Background: Pulmonary valve infective endocarditis (PVIE) represents a rare subset of right-sided IE. This study aimed to evaluate the population-level surgical outcomes of PVIE in the United States.
Methods: We performed a retrospective observational study using the 2002-2017 National Inpatient Sample database. We included hospitalizations with both IE and PV interventions. We excluded Tetralogy of Fallot, congenital PV malformation, and those who underwent the Ross procedure. The primary outcome was in-hospital mortality. The secondary outcomes included major complications and length of hospital stay.
Results: We identified 677 PVIE hospitalizations that underwent surgical treatment, accounting for 0.06% of all IE hospitalizations. The mean age was 35.2 ± 1.7 years; 60.0% were White, 30.3% were women, and 11.4% were intravenous drug users. Most were treated in large-sized (70.1%) urban teaching (88.8%) hospitals.
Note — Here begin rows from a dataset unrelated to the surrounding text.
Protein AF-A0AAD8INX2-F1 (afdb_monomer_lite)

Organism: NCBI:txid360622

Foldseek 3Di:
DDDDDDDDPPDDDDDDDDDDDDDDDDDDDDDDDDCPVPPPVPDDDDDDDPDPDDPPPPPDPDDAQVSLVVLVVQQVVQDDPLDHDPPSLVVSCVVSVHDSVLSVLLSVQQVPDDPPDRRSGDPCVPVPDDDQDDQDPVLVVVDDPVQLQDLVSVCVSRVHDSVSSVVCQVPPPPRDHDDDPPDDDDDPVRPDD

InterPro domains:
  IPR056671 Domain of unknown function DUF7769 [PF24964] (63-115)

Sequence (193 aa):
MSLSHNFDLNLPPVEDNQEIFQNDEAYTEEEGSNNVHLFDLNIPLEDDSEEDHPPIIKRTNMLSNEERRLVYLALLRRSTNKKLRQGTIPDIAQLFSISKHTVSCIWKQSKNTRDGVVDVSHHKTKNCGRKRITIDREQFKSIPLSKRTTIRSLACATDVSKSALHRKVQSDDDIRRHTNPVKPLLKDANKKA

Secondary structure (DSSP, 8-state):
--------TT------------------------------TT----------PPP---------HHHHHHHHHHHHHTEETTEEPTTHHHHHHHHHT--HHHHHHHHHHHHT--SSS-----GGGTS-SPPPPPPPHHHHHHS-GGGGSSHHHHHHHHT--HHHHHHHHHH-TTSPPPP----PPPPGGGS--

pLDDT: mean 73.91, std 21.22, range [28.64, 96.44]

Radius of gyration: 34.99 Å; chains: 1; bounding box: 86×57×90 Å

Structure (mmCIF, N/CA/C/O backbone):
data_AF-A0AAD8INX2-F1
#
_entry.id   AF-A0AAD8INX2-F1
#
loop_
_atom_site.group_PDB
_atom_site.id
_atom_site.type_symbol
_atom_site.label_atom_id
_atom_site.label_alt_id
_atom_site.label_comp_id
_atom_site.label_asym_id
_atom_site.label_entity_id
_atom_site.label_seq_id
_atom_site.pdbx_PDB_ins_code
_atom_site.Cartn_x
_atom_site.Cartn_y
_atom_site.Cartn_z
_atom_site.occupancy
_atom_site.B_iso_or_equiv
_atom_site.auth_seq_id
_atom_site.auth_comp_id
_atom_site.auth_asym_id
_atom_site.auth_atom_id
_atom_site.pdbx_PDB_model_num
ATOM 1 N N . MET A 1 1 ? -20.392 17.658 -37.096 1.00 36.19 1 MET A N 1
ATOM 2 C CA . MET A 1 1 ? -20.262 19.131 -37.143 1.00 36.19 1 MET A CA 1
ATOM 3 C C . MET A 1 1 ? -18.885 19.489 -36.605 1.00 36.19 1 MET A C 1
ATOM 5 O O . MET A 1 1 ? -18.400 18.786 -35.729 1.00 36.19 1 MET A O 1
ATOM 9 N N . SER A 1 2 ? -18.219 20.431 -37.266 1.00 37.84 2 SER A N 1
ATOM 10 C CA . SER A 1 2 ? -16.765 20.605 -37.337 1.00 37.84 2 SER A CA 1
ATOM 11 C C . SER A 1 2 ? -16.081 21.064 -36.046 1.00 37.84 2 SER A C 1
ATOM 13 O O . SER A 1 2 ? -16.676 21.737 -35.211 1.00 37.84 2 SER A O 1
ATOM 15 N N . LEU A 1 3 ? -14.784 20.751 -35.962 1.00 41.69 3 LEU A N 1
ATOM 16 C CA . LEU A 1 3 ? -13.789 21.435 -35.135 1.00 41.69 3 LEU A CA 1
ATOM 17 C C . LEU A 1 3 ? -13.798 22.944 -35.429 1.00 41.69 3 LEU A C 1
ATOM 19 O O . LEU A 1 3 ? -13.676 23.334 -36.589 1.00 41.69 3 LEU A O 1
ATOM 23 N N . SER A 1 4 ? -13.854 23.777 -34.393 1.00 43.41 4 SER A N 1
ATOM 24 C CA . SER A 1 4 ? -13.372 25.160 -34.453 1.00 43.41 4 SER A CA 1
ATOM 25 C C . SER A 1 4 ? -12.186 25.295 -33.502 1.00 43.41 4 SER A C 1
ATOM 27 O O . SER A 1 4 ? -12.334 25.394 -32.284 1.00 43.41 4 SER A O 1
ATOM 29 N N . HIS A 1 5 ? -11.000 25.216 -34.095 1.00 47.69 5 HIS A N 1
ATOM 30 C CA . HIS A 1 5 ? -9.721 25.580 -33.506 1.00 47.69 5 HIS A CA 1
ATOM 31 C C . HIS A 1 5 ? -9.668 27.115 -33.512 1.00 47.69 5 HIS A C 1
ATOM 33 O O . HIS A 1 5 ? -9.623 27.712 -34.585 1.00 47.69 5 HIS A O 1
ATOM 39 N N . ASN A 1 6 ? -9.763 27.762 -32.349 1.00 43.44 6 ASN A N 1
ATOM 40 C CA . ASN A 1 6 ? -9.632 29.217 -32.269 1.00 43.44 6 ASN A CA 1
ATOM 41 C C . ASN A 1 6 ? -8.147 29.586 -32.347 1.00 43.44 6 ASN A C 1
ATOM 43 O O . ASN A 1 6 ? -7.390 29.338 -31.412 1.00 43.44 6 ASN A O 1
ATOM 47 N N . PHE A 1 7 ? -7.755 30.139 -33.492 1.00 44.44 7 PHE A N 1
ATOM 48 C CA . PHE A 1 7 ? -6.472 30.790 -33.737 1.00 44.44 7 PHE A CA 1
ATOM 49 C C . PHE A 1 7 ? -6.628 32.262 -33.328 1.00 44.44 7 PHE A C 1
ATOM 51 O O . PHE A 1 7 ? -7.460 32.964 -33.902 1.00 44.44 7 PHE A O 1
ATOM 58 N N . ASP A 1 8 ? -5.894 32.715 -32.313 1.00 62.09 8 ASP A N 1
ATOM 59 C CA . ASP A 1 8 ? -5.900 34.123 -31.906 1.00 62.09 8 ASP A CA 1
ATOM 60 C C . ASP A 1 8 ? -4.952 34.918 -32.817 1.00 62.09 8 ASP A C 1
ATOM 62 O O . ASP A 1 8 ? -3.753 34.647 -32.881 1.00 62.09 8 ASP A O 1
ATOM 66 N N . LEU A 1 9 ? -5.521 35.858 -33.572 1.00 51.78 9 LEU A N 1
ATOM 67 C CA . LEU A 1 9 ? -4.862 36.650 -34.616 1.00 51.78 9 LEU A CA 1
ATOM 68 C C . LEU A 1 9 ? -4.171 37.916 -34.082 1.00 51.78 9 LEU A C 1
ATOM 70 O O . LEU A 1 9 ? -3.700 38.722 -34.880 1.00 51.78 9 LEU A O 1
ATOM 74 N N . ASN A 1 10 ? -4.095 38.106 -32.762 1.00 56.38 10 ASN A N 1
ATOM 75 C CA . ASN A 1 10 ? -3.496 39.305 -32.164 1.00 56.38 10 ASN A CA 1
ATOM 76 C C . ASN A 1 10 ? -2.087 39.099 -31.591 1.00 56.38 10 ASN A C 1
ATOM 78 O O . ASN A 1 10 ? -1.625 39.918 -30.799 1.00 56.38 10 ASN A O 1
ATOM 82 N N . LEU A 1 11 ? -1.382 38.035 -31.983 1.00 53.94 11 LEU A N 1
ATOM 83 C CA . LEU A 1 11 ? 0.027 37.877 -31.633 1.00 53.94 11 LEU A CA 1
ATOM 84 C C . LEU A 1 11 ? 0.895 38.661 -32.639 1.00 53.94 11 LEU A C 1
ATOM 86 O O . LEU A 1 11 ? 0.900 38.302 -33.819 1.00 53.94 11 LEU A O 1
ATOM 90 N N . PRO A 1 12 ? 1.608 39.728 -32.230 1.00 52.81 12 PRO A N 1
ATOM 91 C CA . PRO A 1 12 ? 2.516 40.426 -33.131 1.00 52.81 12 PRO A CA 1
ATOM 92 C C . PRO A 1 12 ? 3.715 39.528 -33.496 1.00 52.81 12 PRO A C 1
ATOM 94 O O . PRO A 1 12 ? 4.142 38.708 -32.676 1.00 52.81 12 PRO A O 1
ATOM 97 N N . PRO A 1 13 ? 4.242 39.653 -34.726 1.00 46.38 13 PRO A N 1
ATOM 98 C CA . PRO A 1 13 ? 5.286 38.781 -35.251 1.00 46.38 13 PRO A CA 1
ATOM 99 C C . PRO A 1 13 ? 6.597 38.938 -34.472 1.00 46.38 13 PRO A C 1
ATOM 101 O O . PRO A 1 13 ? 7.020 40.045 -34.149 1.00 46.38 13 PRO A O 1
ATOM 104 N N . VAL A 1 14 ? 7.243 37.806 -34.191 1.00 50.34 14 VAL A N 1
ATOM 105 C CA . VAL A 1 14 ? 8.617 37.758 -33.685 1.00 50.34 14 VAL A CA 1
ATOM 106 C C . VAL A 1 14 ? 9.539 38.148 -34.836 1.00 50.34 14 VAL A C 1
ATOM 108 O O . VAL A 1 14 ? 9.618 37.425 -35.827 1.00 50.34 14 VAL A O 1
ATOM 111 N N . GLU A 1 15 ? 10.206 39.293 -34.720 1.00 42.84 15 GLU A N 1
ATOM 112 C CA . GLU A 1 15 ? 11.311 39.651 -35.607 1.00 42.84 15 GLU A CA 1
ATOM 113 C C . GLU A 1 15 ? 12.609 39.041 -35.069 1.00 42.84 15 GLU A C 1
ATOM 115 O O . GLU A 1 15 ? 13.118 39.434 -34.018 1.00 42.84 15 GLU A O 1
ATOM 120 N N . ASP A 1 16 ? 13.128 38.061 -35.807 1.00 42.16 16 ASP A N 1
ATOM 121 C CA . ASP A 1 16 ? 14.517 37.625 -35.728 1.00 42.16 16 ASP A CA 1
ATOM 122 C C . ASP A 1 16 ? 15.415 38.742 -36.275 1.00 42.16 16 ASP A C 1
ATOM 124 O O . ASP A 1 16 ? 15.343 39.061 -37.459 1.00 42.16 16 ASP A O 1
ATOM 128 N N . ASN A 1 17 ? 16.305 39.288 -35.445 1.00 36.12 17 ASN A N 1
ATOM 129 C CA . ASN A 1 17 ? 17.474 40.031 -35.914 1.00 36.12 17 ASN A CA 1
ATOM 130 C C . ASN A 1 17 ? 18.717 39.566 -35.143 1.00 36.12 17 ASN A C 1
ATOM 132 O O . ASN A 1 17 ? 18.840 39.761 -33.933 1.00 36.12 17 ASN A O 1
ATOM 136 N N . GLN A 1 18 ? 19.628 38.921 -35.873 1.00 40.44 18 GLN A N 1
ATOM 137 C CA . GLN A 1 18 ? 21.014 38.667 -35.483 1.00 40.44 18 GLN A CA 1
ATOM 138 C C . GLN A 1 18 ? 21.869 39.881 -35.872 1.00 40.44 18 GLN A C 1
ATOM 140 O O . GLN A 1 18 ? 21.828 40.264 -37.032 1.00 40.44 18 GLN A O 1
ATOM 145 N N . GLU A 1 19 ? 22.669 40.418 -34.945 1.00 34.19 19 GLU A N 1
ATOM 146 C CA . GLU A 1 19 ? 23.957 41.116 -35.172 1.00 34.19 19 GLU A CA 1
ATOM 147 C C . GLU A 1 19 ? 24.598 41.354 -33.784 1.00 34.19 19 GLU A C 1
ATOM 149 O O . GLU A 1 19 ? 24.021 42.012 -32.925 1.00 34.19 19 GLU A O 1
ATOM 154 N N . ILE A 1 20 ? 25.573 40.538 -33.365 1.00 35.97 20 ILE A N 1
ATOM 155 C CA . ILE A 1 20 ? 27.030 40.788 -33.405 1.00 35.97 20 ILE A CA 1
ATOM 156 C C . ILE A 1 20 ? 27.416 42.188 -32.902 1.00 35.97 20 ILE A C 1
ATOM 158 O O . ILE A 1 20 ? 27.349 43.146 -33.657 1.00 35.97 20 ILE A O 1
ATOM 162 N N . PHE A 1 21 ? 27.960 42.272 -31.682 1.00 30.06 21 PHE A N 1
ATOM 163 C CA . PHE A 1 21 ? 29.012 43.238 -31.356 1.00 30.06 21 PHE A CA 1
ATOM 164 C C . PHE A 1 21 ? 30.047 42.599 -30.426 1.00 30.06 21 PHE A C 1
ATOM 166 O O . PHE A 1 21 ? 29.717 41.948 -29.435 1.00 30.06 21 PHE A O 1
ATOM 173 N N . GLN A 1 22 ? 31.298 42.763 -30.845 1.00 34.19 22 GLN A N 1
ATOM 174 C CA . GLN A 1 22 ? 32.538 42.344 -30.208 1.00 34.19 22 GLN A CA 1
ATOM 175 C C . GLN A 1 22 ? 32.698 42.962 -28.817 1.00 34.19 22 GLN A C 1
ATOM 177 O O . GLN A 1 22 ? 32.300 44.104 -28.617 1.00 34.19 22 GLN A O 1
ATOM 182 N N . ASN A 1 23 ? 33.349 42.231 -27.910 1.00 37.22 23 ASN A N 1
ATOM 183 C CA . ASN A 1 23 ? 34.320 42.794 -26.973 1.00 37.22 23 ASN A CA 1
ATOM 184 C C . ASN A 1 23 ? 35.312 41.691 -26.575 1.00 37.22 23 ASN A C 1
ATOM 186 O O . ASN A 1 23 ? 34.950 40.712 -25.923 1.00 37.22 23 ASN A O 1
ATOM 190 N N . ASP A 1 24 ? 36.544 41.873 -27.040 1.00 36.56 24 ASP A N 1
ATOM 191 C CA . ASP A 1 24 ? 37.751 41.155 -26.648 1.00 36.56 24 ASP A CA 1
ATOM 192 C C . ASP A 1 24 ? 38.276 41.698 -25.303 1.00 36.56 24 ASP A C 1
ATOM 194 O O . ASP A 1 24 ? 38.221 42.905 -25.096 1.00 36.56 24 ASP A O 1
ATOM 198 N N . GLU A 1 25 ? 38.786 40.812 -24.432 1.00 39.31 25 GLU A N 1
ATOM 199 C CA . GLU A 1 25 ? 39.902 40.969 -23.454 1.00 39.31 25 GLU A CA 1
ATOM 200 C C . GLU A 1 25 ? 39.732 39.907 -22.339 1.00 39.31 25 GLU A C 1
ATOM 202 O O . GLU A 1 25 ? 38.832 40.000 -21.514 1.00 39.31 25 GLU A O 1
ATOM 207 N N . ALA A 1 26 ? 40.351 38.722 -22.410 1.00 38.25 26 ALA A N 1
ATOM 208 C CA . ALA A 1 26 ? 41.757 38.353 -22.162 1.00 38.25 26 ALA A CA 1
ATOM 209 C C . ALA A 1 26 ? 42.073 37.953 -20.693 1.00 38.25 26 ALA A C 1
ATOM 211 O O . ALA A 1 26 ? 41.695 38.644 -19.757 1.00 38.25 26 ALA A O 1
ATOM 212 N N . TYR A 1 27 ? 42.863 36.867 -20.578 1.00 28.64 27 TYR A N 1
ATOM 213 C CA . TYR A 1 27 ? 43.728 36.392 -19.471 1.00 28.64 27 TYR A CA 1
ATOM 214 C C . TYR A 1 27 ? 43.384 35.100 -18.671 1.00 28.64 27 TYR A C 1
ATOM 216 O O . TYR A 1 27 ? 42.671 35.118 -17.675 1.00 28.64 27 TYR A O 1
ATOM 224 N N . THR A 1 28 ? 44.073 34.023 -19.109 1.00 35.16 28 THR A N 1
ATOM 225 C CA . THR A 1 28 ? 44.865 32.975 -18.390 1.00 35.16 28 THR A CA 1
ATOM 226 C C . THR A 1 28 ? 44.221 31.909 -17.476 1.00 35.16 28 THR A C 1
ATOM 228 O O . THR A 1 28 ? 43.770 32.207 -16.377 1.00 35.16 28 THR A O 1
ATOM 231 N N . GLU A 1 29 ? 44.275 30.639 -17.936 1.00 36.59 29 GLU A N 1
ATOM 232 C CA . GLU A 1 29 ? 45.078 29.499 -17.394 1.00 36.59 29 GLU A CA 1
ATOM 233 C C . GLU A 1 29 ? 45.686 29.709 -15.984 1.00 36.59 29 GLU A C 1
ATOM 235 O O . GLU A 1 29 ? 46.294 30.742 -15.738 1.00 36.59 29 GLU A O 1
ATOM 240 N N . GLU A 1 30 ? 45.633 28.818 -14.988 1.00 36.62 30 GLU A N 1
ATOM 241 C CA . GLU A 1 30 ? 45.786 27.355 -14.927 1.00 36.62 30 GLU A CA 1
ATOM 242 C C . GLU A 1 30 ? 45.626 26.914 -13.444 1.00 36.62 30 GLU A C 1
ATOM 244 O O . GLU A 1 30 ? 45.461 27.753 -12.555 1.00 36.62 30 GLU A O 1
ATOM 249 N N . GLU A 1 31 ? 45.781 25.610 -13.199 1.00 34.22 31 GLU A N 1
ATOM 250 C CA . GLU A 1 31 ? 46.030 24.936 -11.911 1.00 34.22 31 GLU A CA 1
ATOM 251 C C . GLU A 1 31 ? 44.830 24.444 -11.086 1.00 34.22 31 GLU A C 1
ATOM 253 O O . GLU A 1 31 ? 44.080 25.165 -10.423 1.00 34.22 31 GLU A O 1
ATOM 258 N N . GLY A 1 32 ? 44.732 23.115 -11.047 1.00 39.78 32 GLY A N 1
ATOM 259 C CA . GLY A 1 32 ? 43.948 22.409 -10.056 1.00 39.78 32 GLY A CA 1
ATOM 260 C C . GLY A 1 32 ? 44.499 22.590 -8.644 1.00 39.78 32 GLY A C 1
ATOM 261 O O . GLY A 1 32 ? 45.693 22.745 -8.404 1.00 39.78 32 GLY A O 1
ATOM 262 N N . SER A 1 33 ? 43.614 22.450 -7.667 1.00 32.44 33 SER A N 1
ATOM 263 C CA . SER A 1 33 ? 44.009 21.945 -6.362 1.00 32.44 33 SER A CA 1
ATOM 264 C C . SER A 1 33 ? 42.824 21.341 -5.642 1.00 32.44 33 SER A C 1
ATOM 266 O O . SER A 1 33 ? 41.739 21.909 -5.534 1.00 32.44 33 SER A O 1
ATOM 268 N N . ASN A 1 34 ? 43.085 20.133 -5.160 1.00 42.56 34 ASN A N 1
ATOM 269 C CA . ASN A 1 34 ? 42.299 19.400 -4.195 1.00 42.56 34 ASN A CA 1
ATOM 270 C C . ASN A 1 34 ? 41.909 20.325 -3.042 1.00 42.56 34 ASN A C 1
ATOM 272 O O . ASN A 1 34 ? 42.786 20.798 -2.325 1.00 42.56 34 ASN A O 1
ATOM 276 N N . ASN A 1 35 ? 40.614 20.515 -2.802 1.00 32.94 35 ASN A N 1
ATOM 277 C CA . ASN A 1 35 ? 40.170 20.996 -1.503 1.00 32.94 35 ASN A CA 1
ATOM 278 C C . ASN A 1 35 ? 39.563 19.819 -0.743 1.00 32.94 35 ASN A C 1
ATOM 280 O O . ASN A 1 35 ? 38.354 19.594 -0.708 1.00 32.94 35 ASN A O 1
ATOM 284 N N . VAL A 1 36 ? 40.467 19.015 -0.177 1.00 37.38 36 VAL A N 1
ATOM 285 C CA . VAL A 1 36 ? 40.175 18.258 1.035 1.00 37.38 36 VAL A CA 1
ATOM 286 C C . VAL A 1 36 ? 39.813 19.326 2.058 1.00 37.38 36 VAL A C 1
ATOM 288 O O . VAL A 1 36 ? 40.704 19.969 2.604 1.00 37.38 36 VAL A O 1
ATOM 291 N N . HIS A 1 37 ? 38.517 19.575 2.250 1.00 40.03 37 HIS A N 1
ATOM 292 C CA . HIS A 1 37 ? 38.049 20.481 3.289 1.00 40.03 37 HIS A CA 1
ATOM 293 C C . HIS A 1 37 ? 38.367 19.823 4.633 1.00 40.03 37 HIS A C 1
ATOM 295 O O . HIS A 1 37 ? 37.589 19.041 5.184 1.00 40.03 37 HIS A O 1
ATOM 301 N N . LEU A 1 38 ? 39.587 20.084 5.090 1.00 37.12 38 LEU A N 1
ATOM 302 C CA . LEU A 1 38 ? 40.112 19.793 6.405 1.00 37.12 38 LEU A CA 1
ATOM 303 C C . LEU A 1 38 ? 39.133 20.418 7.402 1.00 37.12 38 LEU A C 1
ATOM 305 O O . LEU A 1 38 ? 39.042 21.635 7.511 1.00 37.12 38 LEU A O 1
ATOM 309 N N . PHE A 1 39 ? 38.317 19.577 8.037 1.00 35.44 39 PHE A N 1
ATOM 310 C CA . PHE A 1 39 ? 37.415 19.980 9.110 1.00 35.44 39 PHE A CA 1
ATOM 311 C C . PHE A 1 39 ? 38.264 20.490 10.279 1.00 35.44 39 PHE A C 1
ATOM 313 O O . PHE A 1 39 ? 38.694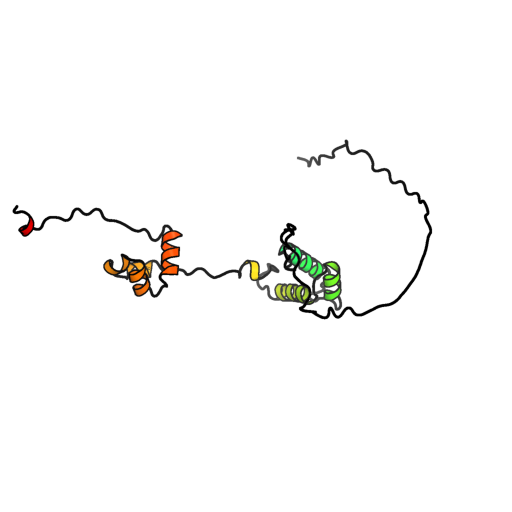 19.709 11.127 1.00 35.44 39 PHE A O 1
ATOM 320 N N . ASP A 1 40 ? 38.534 21.791 10.294 1.00 44.66 40 ASP A N 1
ATOM 321 C CA . ASP A 1 40 ? 39.077 22.482 11.452 1.00 44.66 40 ASP A CA 1
ATOM 322 C C . ASP A 1 40 ? 37.907 22.824 12.386 1.00 44.66 40 ASP A C 1
ATOM 324 O O . ASP A 1 40 ? 37.022 23.612 12.056 1.00 44.66 40 ASP A O 1
ATOM 328 N N . LEU A 1 41 ? 37.856 22.149 13.534 1.00 44.00 41 LEU A N 1
ATOM 329 C CA . LEU A 1 41 ? 36.779 22.233 14.530 1.00 44.00 41 LEU A CA 1
ATOM 330 C C . LEU A 1 41 ? 36.831 23.516 15.374 1.00 44.00 41 LEU A C 1
ATOM 332 O O . LEU A 1 41 ? 36.110 23.615 16.365 1.00 44.00 41 LEU A O 1
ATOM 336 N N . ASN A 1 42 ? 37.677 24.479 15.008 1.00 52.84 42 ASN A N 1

Close to 30% of patients received at least one concomitant valve procedure. The in-hospital mortality was 5.5% for the entire cohort, and the median length of stay was 16 days. Major complications included complete heart block (8.7%), acute kidney injury (8.1%), and stroke (1.3%). The differences in mortality and complications rate comparing PV repair and replacement were not statistically significant. PV repair was associated with a longer length of hospital stay compared to PV replacement (median: 25 vs. 16 days, p = 0.03).
Conclusions: This study defines the population-level in-hospital outcomes after surgical intervention of PVIE. Surgically treated PVIE patients are associated with relatively low mortality and morbidities. The outcomes between PV replacement and repair are similar.
Keywords: Infective endocarditis; National Inpatient Sample; Outcomes; Pulmonary valve.